DATA TO USE
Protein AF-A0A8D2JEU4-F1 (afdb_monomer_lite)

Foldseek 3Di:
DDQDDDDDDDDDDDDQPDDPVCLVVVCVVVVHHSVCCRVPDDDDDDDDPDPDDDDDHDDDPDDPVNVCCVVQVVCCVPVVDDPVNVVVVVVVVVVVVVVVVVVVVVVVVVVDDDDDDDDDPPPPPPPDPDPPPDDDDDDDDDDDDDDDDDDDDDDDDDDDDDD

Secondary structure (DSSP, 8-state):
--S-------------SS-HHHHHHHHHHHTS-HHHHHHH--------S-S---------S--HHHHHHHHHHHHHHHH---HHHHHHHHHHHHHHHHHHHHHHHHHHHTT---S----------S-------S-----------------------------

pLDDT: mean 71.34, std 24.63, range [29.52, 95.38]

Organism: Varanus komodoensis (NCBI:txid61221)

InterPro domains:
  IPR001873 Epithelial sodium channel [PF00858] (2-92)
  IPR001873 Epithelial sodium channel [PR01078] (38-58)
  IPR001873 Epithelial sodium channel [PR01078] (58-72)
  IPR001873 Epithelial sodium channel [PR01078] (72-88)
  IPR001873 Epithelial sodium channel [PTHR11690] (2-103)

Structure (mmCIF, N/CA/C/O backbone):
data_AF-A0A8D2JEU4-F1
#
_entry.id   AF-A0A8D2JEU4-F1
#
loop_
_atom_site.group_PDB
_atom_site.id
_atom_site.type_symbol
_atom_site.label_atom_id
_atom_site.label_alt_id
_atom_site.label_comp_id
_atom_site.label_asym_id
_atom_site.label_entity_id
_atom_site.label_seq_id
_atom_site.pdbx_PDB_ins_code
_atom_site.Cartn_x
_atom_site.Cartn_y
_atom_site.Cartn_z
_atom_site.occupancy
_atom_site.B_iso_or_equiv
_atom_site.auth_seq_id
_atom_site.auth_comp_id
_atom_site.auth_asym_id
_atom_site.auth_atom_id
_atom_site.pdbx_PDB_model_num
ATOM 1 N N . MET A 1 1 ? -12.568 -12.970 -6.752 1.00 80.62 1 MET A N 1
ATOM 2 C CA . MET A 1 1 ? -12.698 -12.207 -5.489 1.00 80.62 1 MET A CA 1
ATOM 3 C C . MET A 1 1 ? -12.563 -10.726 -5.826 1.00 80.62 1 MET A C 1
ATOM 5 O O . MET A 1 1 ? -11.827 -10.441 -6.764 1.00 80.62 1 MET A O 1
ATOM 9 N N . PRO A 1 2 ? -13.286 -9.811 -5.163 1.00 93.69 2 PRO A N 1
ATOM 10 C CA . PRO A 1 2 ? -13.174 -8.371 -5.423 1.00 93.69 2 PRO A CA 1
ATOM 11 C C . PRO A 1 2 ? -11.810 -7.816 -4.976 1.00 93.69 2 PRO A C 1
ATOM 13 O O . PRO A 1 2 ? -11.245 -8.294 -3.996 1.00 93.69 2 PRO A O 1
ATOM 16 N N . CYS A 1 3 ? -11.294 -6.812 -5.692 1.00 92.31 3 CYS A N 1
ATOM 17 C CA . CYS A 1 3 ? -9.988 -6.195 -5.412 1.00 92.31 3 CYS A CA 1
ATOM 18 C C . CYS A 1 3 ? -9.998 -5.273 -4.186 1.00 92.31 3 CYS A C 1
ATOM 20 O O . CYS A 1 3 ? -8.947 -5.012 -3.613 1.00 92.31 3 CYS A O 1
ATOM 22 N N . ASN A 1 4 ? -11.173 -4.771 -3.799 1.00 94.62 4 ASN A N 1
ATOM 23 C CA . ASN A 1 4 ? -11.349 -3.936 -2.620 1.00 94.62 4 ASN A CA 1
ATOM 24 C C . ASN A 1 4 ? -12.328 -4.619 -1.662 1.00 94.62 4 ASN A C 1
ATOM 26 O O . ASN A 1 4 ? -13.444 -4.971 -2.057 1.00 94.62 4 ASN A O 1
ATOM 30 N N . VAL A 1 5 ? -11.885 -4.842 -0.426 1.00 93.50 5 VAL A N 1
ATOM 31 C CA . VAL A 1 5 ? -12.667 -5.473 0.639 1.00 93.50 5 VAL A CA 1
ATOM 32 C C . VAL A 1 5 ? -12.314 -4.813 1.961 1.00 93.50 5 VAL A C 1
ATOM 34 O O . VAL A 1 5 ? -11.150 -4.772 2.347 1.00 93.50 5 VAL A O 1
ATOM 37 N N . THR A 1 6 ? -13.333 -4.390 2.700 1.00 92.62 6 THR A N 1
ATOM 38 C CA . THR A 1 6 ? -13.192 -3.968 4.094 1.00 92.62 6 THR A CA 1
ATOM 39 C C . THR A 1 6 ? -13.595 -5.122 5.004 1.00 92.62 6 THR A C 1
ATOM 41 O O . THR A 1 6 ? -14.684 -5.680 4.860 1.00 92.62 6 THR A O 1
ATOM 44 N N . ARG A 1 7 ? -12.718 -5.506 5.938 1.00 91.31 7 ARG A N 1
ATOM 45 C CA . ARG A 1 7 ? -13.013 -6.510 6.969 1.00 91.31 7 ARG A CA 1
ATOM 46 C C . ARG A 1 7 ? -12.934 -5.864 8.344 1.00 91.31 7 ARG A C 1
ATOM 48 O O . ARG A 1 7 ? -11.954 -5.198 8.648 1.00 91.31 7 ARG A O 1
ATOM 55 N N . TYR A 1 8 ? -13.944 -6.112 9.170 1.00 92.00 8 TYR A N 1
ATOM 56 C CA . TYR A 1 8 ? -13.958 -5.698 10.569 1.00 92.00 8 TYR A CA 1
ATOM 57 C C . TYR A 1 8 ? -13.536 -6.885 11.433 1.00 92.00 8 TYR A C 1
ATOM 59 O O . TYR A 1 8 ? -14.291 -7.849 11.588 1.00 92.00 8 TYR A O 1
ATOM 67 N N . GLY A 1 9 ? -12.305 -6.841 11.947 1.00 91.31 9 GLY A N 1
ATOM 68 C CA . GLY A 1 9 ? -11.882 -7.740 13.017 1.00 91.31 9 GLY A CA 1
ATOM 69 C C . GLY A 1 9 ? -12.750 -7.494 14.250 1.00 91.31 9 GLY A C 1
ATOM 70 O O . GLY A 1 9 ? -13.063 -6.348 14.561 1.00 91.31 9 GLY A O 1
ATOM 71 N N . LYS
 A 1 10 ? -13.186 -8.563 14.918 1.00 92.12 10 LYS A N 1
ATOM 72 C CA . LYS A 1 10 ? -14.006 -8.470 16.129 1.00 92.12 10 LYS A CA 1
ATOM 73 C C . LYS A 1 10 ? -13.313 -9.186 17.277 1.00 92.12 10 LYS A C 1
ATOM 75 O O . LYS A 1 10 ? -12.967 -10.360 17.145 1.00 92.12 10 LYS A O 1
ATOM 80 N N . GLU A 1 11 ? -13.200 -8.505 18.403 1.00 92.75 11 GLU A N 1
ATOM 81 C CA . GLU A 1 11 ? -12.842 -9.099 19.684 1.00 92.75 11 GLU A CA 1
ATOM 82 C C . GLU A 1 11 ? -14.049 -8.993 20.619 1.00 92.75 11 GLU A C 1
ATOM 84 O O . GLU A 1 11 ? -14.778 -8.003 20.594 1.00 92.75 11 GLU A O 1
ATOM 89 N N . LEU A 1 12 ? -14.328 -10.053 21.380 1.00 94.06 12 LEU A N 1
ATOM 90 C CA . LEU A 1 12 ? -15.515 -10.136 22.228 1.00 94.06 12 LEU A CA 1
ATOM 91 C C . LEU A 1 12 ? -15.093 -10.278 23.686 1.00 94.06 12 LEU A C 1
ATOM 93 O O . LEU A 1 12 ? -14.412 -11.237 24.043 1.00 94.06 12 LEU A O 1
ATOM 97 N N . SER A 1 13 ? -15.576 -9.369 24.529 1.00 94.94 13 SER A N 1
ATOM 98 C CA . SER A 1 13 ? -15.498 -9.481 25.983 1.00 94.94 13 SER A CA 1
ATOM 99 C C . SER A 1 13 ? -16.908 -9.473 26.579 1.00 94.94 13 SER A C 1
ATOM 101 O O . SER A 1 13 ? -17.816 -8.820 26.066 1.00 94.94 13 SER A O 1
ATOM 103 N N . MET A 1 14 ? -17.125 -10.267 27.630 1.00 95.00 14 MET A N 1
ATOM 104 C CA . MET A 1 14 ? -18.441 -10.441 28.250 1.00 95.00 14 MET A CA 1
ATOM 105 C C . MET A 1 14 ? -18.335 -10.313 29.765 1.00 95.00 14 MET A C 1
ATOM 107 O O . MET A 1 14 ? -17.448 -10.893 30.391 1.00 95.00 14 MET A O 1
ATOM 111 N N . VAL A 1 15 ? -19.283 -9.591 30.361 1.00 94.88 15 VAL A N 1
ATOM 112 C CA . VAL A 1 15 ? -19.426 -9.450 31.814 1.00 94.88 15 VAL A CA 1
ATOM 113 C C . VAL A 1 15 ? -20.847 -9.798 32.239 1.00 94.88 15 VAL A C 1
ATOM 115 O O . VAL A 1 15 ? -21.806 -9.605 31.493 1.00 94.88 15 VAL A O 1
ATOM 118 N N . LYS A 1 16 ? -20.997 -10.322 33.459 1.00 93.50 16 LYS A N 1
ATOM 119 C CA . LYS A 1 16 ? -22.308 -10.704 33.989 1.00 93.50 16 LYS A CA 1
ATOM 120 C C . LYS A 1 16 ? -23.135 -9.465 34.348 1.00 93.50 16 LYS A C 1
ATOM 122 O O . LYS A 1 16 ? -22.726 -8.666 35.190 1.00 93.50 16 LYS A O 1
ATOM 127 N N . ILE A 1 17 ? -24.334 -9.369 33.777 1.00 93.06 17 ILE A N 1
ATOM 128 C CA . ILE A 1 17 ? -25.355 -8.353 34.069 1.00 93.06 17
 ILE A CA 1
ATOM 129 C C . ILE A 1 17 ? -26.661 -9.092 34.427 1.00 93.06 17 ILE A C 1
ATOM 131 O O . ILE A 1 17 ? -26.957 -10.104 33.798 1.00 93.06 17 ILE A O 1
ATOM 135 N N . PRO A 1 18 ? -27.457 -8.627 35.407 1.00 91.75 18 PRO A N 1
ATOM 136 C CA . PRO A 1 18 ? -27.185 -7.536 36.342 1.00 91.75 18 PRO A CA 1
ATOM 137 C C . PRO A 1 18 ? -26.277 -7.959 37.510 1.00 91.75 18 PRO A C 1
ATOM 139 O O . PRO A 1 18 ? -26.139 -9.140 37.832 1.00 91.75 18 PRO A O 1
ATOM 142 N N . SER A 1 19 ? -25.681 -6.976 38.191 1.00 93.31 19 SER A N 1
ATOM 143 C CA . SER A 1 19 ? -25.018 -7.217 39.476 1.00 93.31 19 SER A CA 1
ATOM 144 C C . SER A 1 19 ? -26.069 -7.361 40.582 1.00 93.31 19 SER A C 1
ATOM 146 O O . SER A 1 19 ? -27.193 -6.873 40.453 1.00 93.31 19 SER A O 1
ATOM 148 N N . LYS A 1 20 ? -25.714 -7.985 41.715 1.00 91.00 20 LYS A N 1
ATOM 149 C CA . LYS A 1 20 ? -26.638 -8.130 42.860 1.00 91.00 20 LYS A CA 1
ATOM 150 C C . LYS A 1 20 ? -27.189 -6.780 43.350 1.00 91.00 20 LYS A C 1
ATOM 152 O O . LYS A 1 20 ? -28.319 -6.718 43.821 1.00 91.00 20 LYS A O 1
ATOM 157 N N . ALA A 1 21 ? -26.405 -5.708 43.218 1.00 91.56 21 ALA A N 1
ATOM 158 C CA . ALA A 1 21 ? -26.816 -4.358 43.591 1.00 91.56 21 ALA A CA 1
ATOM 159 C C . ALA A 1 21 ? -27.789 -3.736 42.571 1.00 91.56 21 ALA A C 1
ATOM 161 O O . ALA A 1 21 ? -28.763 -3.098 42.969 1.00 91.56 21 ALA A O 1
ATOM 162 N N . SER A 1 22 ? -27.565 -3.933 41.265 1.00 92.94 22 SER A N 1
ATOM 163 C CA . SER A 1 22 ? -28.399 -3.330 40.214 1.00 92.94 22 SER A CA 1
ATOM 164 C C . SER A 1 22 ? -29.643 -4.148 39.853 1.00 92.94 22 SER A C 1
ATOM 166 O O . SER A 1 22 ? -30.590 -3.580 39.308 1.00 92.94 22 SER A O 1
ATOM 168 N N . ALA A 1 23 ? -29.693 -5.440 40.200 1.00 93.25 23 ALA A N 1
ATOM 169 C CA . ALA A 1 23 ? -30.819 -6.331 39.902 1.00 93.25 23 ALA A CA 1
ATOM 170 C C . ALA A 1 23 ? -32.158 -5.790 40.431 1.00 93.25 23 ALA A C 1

PROBLEM TO WORK ON
The lines above from the one containing "ATOM 34 O O" through the one containing "ATOM 48 O O" are to be set down exactly, and no others.

ANSWER FOR THE TASK
ATOM 34 O O . VAL A 1 5 ? -11.150 -4.772 2.347 1.00 93.50 5 VAL A O 1
ATOM 37 N N . THR A 1 6 ? -13.333 -4.390 2.700 1.00 92.62 6 THR A N 1
ATOM 38 C CA . THR A 1 6 ? -13.192 -3.968 4.094 1.00 92.62 6 THR A CA 1
ATOM 39 C C . THR A 1 6 ? -13.595 -5.122 5.004 1.00 92.62 6 THR A C 1
ATOM 41 O O . THR A 1 6 ? -14.684 -5.680 4.860 1.00 92.62 6 THR A O 1
ATOM 44 N N . ARG A 1 7 ? -12.718 -5.506 5.938 1.00 91.31 7 ARG A N 1
ATOM 45 C CA . ARG A 1 7 ? -13.013 -6.510 6.969 1.00 91.31 7 ARG A CA 1
ATOM 46 C C . ARG A 1 7 ? -12.934 -5.864 8.344 1.00 91.31 7 ARG A C 1
ATOM 48 O O . ARG A 1 7 ? -11.954 -5.198 8.648 1.00 91.31 7 ARG A O 1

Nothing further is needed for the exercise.